When is this action of interest to you?
You are a public administration that wants to better exploit the potential of big data. You want to take advantage of open data and to be able to link information coming from different sources. This action will help you make use of big data techniques to reuse your data and transform them into knowledge.
What is this action about?
The amount of data generated worldwide is increasing at an astounding pace – by 40 % annually.
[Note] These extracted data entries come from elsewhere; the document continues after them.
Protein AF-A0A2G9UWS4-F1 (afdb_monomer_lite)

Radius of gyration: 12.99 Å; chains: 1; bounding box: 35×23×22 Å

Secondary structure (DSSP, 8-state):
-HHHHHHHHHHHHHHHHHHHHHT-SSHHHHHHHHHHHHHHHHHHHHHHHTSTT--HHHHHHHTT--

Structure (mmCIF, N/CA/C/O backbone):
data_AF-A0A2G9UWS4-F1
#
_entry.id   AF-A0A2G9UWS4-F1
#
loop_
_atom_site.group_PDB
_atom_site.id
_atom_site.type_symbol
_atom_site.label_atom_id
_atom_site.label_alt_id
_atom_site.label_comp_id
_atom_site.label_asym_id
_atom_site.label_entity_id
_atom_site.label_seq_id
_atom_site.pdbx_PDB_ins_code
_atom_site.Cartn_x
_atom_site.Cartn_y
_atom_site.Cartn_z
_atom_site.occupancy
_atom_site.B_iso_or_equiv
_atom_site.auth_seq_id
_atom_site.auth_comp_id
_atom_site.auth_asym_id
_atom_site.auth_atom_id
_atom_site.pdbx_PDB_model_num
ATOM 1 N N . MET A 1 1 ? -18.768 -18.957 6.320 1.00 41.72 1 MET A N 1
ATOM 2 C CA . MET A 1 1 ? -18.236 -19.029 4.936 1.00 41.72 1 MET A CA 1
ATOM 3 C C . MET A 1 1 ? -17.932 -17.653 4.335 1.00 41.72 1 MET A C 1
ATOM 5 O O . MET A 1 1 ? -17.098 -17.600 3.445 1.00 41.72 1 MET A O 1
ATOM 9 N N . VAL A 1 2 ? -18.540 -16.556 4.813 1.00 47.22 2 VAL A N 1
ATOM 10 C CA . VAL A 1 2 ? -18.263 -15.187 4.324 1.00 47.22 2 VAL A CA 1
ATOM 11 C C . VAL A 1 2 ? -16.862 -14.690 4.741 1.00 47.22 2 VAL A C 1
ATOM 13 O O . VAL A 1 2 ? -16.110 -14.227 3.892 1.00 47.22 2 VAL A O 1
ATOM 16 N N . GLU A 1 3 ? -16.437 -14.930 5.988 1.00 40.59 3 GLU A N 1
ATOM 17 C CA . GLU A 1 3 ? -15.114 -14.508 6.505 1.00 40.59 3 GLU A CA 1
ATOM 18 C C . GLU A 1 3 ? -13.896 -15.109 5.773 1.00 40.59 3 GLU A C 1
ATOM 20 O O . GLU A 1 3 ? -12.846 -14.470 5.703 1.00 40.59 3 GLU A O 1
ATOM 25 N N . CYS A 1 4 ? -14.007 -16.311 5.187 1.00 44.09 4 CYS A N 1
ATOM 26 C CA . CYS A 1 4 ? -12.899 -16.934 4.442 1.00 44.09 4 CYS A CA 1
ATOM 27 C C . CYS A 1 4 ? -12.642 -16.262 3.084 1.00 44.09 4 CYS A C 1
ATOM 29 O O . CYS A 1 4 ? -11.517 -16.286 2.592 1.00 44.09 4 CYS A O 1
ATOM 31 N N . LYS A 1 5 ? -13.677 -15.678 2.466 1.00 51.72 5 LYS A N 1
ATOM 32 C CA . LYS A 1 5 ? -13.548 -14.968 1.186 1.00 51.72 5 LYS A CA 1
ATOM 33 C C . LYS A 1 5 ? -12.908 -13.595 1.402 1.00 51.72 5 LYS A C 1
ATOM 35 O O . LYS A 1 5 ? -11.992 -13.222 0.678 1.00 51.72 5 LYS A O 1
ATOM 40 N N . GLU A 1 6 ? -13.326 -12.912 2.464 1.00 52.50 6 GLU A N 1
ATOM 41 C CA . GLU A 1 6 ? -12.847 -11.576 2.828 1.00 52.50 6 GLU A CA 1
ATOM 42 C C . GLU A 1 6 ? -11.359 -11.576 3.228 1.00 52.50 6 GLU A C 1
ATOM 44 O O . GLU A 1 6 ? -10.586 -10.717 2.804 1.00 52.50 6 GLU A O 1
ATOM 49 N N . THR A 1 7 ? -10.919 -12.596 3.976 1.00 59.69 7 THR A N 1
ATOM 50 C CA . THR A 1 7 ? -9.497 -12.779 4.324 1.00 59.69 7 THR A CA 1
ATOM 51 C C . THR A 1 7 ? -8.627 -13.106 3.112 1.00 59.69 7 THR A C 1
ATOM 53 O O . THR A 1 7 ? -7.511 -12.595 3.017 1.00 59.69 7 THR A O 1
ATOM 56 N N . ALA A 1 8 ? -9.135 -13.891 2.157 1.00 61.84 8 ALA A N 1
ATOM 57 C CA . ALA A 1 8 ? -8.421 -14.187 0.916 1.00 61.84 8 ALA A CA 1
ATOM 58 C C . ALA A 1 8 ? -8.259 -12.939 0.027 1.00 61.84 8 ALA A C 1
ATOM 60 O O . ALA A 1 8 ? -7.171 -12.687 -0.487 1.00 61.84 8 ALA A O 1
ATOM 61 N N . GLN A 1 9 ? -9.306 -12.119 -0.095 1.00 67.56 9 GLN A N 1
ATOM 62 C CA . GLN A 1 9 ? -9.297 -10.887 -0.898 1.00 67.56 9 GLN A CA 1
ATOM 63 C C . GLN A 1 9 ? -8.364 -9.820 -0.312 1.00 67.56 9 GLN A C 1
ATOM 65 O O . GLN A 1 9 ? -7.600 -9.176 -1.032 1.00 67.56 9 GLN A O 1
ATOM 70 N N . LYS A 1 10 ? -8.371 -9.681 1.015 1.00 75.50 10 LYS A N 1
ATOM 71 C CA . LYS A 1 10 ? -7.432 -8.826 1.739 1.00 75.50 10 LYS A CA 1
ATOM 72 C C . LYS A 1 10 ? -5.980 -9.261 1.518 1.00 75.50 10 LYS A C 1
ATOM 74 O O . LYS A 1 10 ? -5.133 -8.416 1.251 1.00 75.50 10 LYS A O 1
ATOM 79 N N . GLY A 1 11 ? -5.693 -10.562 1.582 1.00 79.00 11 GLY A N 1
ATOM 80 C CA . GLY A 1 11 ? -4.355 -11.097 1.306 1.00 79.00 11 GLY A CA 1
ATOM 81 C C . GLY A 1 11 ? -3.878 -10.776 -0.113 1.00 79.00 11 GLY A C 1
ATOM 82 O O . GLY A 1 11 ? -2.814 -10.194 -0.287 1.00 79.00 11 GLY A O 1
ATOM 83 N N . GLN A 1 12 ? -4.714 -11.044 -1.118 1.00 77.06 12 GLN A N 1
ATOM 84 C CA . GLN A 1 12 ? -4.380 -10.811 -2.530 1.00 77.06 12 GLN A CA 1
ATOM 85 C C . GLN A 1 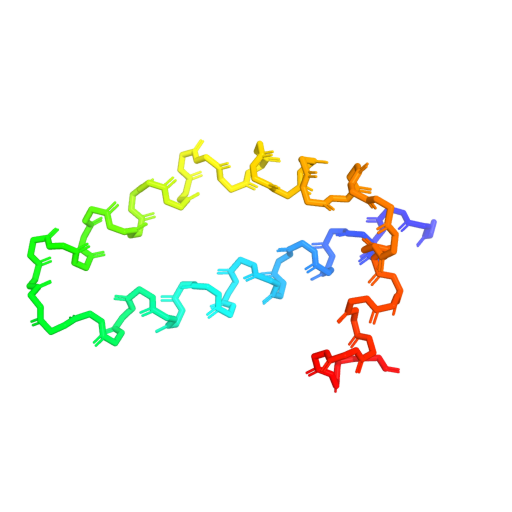12 ? -4.091 -9.340 -2.859 1.00 77.06 12 GLN A C 1
ATOM 87 O O . GLN A 1 12 ? -3.189 -9.038 -3.647 1.00 77.06 12 GLN A O 1
ATOM 92 N N . LEU A 1 13 ? -4.837 -8.410 -2.258 1.00 80.44 13 LEU A N 1
ATOM 93 C CA . LEU A 1 13 ? -4.564 -6.985 -2.417 1.00 80.44 13 LEU A CA 1
ATOM 94 C C . LEU A 1 13 ? -3.242 -6.590 -1.748 1.00 80.44 13 LEU A C 1
ATOM 96 O O . LEU A 1 13 ? -2.445 -5.869 -2.347 1.00 80.44 13 LEU A O 1
ATOM 100 N N . GLY A 1 14 ? -2.991 -7.087 -0.536 1.00 83.62 14 GLY A N 1
ATOM 101 C CA . GLY A 1 14 ? -1.734 -6.857 0.177 1.00 83.62 14 GLY A CA 1
ATOM 102 C C . GLY 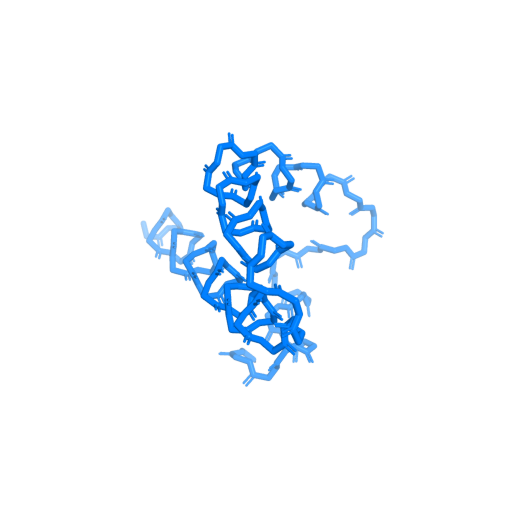A 1 14 ? -0.529 -7.370 -0.610 1.00 83.62 14 GLY A C 1
ATOM 103 O O . GLY A 1 14 ? 0.468 -6.659 -0.745 1.00 83.62 14 GLY A O 1
ATOM 104 N N . ASP A 1 15 ? -0.653 -8.551 -1.215 1.00 84.81 15 ASP A N 1
ATOM 105 C CA . ASP A 1 15 ? 0.369 -9.143 -2.079 1.00 84.81 15 ASP A CA 1
ATOM 106 C C . ASP A 1 15 ? 0.596 -8.302 -3.343 1.00 84.81 15 ASP A C 1
ATOM 108 O O . ASP A 1 15 ? 1.738 -7.996 -3.691 1.00 84.81 15 ASP A O 1
ATOM 112 N N . SER A 1 16 ? -0.479 -7.849 -3.997 1.00 82.94 16 SER A N 1
ATOM 113 C CA . SER A 1 16 ? -0.392 -7.013 -5.204 1.00 82.94 16 SER A CA 1
ATOM 114 C C . SER A 1 16 ? 0.318 -5.678 -4.930 1.00 82.94 16 SER A C 1
ATOM 116 O O . SER A 1 16 ? 1.193 -5.267 -5.695 1.00 82.94 16 SER A O 1
ATOM 118 N N . ILE A 1 17 ? 0.001 -5.012 -3.812 1.00 84.06 17 ILE A N 1
ATOM 119 C CA . ILE A 1 17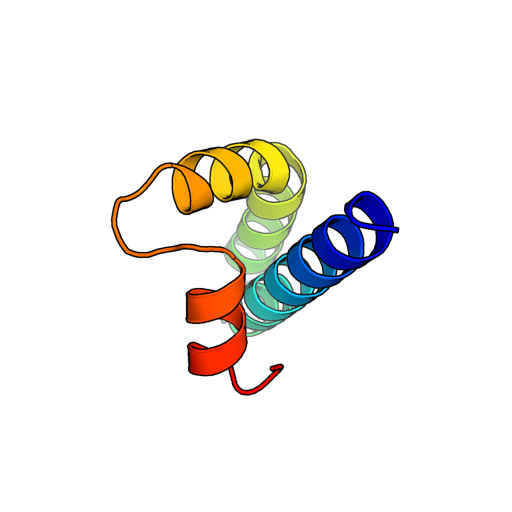 ? 0.663 -3.756 -3.418 1.00 84.06 17 ILE A CA 1
ATOM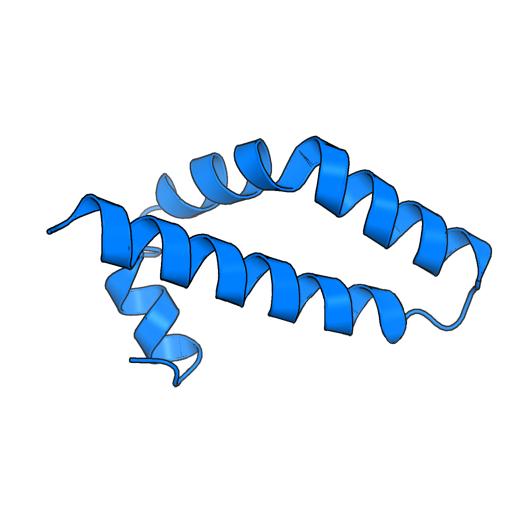 120 C C . ILE A 1 17 ? 2.110 -4.023 -2.981 1.00 84.06 17 ILE A C 1
ATOM 122 O O . ILE A 1 17 ? 3.000 -3.233 -3.298 1.00 84.06 17 ILE A O 1
ATOM 126 N N . SER A 1 18 ? 2.375 -5.157 -2.326 1.00 86.81 18 SER A N 1
ATOM 127 C CA . SER A 1 18 ? 3.732 -5.568 -1.944 1.00 86.81 18 SER A CA 1
ATOM 128 C C . SER A 1 18 ? 4.640 -5.758 -3.161 1.00 86.81 18 SER A C 1
ATOM 130 O O . SER A 1 18 ? 5.785 -5.306 -3.139 1.00 86.81 18 SER A O 1
ATOM 132 N N . VAL A 1 19 ? 4.125 -6.344 -4.249 1.00 88.62 19 VAL A N 1
ATOM 133 C CA . VAL A 1 19 ? 4.839 -6.427 -5.536 1.00 88.62 19 VAL A CA 1
ATOM 134 C C . VAL A 1 19 ? 5.097 -5.029 -6.107 1.00 88.62 19 VAL A C 1
ATOM 136 O O . VAL A 1 19 ? 6.181 -4.765 -6.624 1.00 88.62 19 VAL A O 1
ATOM 139 N N . GLY A 1 20 ? 4.144 -4.103 -5.966 1.00 87.19 20 GLY A N 1
ATOM 140 C CA . GLY A 1 20 ? 4.343 -2.692 -6.311 1.00 87.19 20 GLY A CA 1
ATOM 141 C C . GLY A 1 20 ? 5.482 -2.040 -5.518 1.00 87.19 20 GLY A C 1
ATOM 142 O O . GLY A 1 20 ? 6.319 -1.348 -6.100 1.00 87.19 20 GLY A O 1
ATOM 143 N N . CYS A 1 21 ? 5.584 -2.316 -4.213 1.00 88.62 21 CYS A N 1
ATOM 144 C CA . CYS A 1 21 ? 6.700 -1.839 -3.394 1.00 88.62 21 CYS A CA 1
ATOM 145 C C . CYS A 1 21 ? 8.053 -2.372 -3.891 1.00 88.62 21 CYS A C 1
ATOM 147 O O . CYS A 1 21 ? 9.036 -1.633 -3.871 1.00 88.62 21 CYS A O 1
ATOM 149 N N . ASP A 1 22 ? 8.123 -3.613 -4.380 1.00 90.81 22 ASP A N 1
ATOM 150 C CA . ASP A 1 22 ? 9.372 -4.196 -4.893 1.00 90.81 22 ASP A CA 1
ATOM 151 C C . ASP A 1 22 ? 9.880 -3.531 -6.173 1.00 90.81 22 ASP A C 1
ATOM 153 O O . ASP A 1 22 ? 11.088 -3.511 -6.422 1.00 90.81 22 ASP A O 1
ATOM 157 N N . GLN A 1 23 ? 8.979 -2.942 -6.959 1.00 93.38 23 GLN A N 1
ATOM 158 C CA . GLN A 1 23 ? 9.329 -2.204 -8.173 1.00 93.38 23 GLN A CA 1
ATOM 159 C C . GLN A 1 23 ? 9.928 -0.822 -7.878 1.00 93.38 23 GLN A C 1
ATOM 161 O O . GLN A 1 23 ? 10.467 -0.183 -8.783 1.00 93.38 23 GLN A O 1
ATOM 166 N N . VAL A 1 24 ? 9.890 -0.356 -6.623 1.00 92.81 24 VAL A N 1
ATOM 167 C CA . VAL A 1 24 ? 10.496 0.920 -6.231 1.00 92.81 24 VAL A CA 1
ATOM 168 C C . VAL A 1 24 ? 12.019 0.847 -6.443 1.00 92.81 24 VAL A C 1
ATOM 170 O O . VAL A 1 24 ? 12.679 -0.003 -5.830 1.00 92.81 24 VAL A O 1
ATOM 173 N N . PRO A 1 25 ? 12.617 1.716 -7.289 1.00 90.19 25 PRO A N 1
ATOM 174 C CA . PRO A 1 25 ? 14.035 1.616 -7.648 1.00 90.19 25 PRO A CA 1
ATOM 175 C C . PRO A 1 25 ? 14.978 1.892 -6.477 1.00 90.19 25 PRO A C 1
ATOM 177 O O . PRO A 1 25 ? 16.062 1.321 -6.392 1.00 90.19 25 PRO A O 1
ATOM 180 N N . ASN A 1 26 ? 14.570 2.783 -5.573 1.00 96.25 26 ASN A N 1
ATOM 181 C CA . ASN A 1 26 ? 15.358 3.163 -4.414 1.00 96.25 26 ASN A CA 1
ATOM 182 C C . ASN A 1 26 ? 15.154 2.162 -3.265 1.00 96.25 26 ASN A C 1
ATOM 184 O O . ASN A 1 26 ? 14.031 1.932 -2.821 1.00 96.25 26 ASN A O 1
ATOM 188 N N . GLU A 1 27 ? 16.251 1.606 -2.753 1.00 93.62 27 GLU A N 1
ATOM 189 C CA . GLU A 1 27 ? 16.226 0.576 -1.708 1.00 93.62 27 GLU A CA 1
ATOM 190 C C . GLU A 1 27 ? 15.589 1.061 -0.395 1.00 93.62 27 GLU A C 1
ATOM 192 O O . GLU A 1 27 ? 14.777 0.353 0.205 1.00 93.62 27 GLU A O 1
ATOM 197 N N . LEU A 1 28 ? 15.902 2.289 0.031 1.00 95.12 28 LEU A N 1
ATOM 198 C CA . LEU A 1 28 ? 15.338 2.867 1.250 1.00 95.12 28 LEU A CA 1
ATOM 199 C C . LEU A 1 28 ? 13.823 3.051 1.115 1.00 95.12 28 LEU A C 1
ATOM 201 O O . LEU A 1 28 ? 13.075 2.696 2.024 1.00 95.12 28 LEU A O 1
ATOM 205 N N . GLN A 1 29 ? 13.366 3.552 -0.033 1.00 92.56 29 GLN A N 1
ATOM 206 C CA . GLN A 1 29 ? 11.940 3.725 -0.310 1.00 92.56 29 GLN A CA 1
ATOM 207 C C . GLN A 1 29 ? 11.213 2.389 -0.462 1.00 92.56 29 GLN A C 1
ATOM 209 O O . GLN A 1 29 ? 10.097 2.264 0.024 1.00 92.56 29 GLN A O 1
ATOM 214 N N . ARG A 1 30 ? 11.840 1.370 -1.059 1.00 95.44 30 ARG A N 1
ATOM 215 C CA . ARG A 1 30 ? 11.282 0.011 -1.126 1.00 95.44 30 ARG A CA 1
ATOM 216 C C . ARG A 1 30 ? 11.027 -0.553 0.267 1.00 95.44 30 ARG A C 1
ATOM 218 O O . ARG A 1 30 ? 9.936 -1.045 0.552 1.00 95.44 30 ARG A O 1
ATOM 225 N N . LYS A 1 31 ? 12.022 -0.443 1.151 1.00 92.19 31 LYS A N 1
ATOM 226 C CA . LYS A 1 31 ? 11.906 -0.906 2.537 1.00 92.19 31 LYS A CA 1
ATOM 227 C C . LYS A 1 31 ? 10.851 -0.112 3.306 1.00 92.19 31 LYS A C 1
ATOM 229 O O . LYS A 1 31 ? 10.035 -0.709 4.002 1.00 92.19 31 LYS A O 1
ATOM 234 N N . ALA A 1 32 ? 10.829 1.210 3.139 1.00 93.12 32 ALA A N 1
ATOM 235 C CA . ALA A 1 32 ? 9.817 2.068 3.745 1.00 93.12 32 ALA A CA 1
ATOM 236 C C . ALA A 1 32 ? 8.404 1.750 3.229 1.00 93.12 32 ALA A C 1
ATOM 238 O O . ALA A 1 32 ? 7.474 1.713 4.026 1.00 93.12 32 ALA A O 1
ATOM 239 N N . CYS A 1 33 ? 8.242 1.464 1.933 1.00 91.56 33 CYS A N 1
ATOM 240 C CA . CYS A 1 33 ? 6.967 1.076 1.328 1.00 91.56 33 CYS A CA 1
ATOM 241 C C . CYS A 1 33 ? 6.441 -0.218 1.949 1.00 91.56 33 CYS A C 1
ATOM 243 O O . CYS A 1 33 ? 5.307 -0.244 2.416 1.00 91.56 33 CYS A O 1
ATOM 245 N N . ARG A 1 34 ? 7.284 -1.259 2.044 1.00 92.00 34 ARG A N 1
ATOM 246 C CA . ARG A 1 34 ? 6.900 -2.531 2.673 1.00 92.00 34 ARG A CA 1
ATOM 247 C C . ARG A 1 34 ? 6.533 -2.376 4.147 1.00 92.00 34 ARG A C 1
ATOM 249 O O . ARG A 1 34 ? 5.507 -2.899 4.550 1.00 92.00 34 ARG A O 1
ATOM 256 N N . LEU A 1 35 ? 7.331 -1.643 4.927 1.00 92.62 35 LEU A N 1
ATOM 257 C CA . LEU A 1 35 ? 7.038 -1.394 6.346 1.00 92.62 35 LEU A CA 1
ATOM 258 C C . LEU A 1 35 ? 5.739 -0.601 6.523 1.00 92.62 35 LEU A C 1
ATOM 260 O O . LEU A 1 35 ? 4.876 -0.988 7.298 1.00 92.62 35 LEU A O 1
ATOM 264 N N . THR A 1 36 ? 5.571 0.474 5.751 1.00 90.38 36 THR A N 1
ATOM 265 C CA . THR A 1 36 ? 4.358 1.300 5.799 1.00 90.38 36 THR A CA 1
ATOM 266 C C . THR A 1 36 ? 3.130 0.484 5.427 1.00 90.38 36 THR A C 1
ATOM 268 O O . THR A 1 36 ? 2.090 0.630 6.066 1.00 90.38 36 THR A O 1
ATOM 271 N N . LEU A 1 37 ? 3.245 -0.366 4.404 1.00 88.38 37 LEU A N 1
ATOM 272 C CA . LEU A 1 37 ? 2.178 -1.268 4.012 1.00 88.38 37 LEU A CA 1
ATOM 273 C C . LEU A 1 37 ? 1.859 -2.227 5.157 1.00 88.38 37 LEU A C 1
ATOM 275 O O . LEU A 1 37 ? 0.723 -2.239 5.593 1.00 88.38 37 LEU A O 1
ATOM 279 N N . ASP A 1 38 ? 2.831 -2.951 5.704 1.00 88.38 38 ASP A N 1
ATOM 280 C CA . ASP A 1 38 ? 2.587 -3.930 6.772 1.00 88.38 38 ASP A CA 1
ATOM 281 C C . ASP A 1 38 ? 1.922 -3.294 8.013 1.00 88.38 38 ASP A C 1
ATOM 283 O O . ASP A 1 38 ? 0.912 -3.791 8.517 1.00 88.38 38 ASP A O 1
ATOM 287 N N . ASP A 1 39 ? 2.398 -2.113 8.421 1.00 92.19 39 ASP A N 1
ATOM 288 C CA . ASP A 1 39 ? 1.881 -1.382 9.583 1.00 92.19 39 ASP A CA 1
ATOM 289 C C . ASP A 1 39 ? 0.471 -0.804 9.359 1.00 92.19 39 ASP A C 1
ATOM 291 O O . ASP A 1 39 ? -0.327 -0.704 10.295 1.00 92.19 39 ASP A O 1
ATOM 295 N N . ASN A 1 40 ? 0.141 -0.396 8.126 1.00 89.44 40 ASN A N 1
ATOM 296 C CA . ASN A 1 40 ? -1.069 0.385 7.837 1.00 89.44 40 ASN A CA 1
ATOM 297 C C . ASN A 1 40 ? -2.071 -0.326 6.923 1.00 89.44 40 ASN A C 1
ATOM 299 O O . ASN A 1 40 ? -3.165 0.199 6.705 1.00 89.44 40 ASN A O 1
ATOM 303 N N . PHE A 1 41 ? -1.757 -1.510 6.395 1.00 86.00 41 PHE A N 1
ATOM 304 C CA . PHE A 1 41 ? 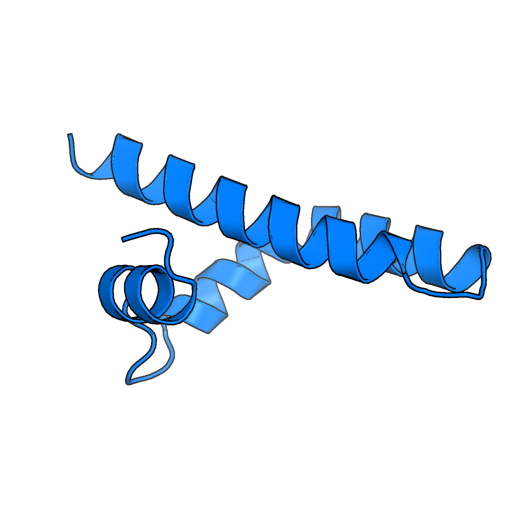-2.565 -2.174 5.371 1.00 86.00 41 PHE A CA 1
ATOM 305 C C . PHE A 1 41 ? -3.983 -2.457 5.855 1.00 86.00 41 PHE A C 1
ATOM 307 O O . PHE A 1 41 ? -4.943 -2.269 5.114 1.00 86.00 41 PHE A O 1
ATOM 314 N N . ASN A 1 42 ? -4.139 -2.831 7.124 1.00 85.06 42 ASN A N 1
ATOM 315 C CA . ASN A 1 42 ? -5.453 -3.047 7.723 1.00 85.06 42 ASN A CA 1
ATOM 316 C C . ASN A 1 42 ? -6.322 -1.784 7.685 1.00 85.06 42 ASN A C 1
ATOM 318 O O . ASN A 1 42 ? -7.499 -1.861 7.340 1.00 85.06 42 ASN A O 1
ATOM 322 N N . LEU A 1 43 ? -5.735 -0.631 8.010 1.00 86.31 43 LEU A N 1
ATOM 323 C CA . LEU A 1 43 ? -6.425 0.654 8.004 1.00 86.31 43 LEU A CA 1
ATOM 324 C C . LEU A 1 43 ? -6.700 1.123 6.571 1.00 86.31 43 LEU A C 1
ATOM 326 O O . LEU A 1 43 ? -7.795 1.594 6.275 1.00 86.31 43 LEU A O 1
ATOM 330 N N . PHE A 1 44 ? -5.729 0.960 5.671 1.00 84.50 44 PHE A N 1
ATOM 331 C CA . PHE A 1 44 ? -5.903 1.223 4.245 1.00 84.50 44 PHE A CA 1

It will increase 30 fold between 2010 and 2020. Big data analytics can be an immensely powerful tool to monitor how services are performed, increasing transparency and allowing for better results, processes and decisions.
However, many public services are not able to fully manage and analyse the information to fully benefit from its immense potential.
By identifying the challenges and opportunities that Member States and the Commission face in the context of big data and open knowledge, this action intends to create synergies and cooperation between the Commission and Member States, leading to more effective and informed actions by public administrations.
What are the objectives?
- To identify concrete big data and open knowledge opportunities and requirements in public administrations and in specific policy contexts.
- To promote cooperation among the Commission and Member States in order to accelerate the data-driven transformation
What are the benefits?
- A harmonised way to manage big data and open knowledge resulting in savings and more interoperability among public administrations.
- Open knowledge sharing through increased collaboration with stakeholders will result in more effective government processes.
- Faster and data-driven decision making, getting the right knowledge at the right time and making use of tacit knowledge to support policy making.
- Building cost-efficient solutions by reusing the solutions and good practices developed under this action.
- Effective policies and informed decisions, transparency of processes, increased accountability of governments.
The Commission is also increasing the usage of tools for data analysis by public administrations across the EU. This usage ranges from using policy-making data and developing analytical tools for finding irregularities to designing tools to simplify established processes such as consultations and transpositions.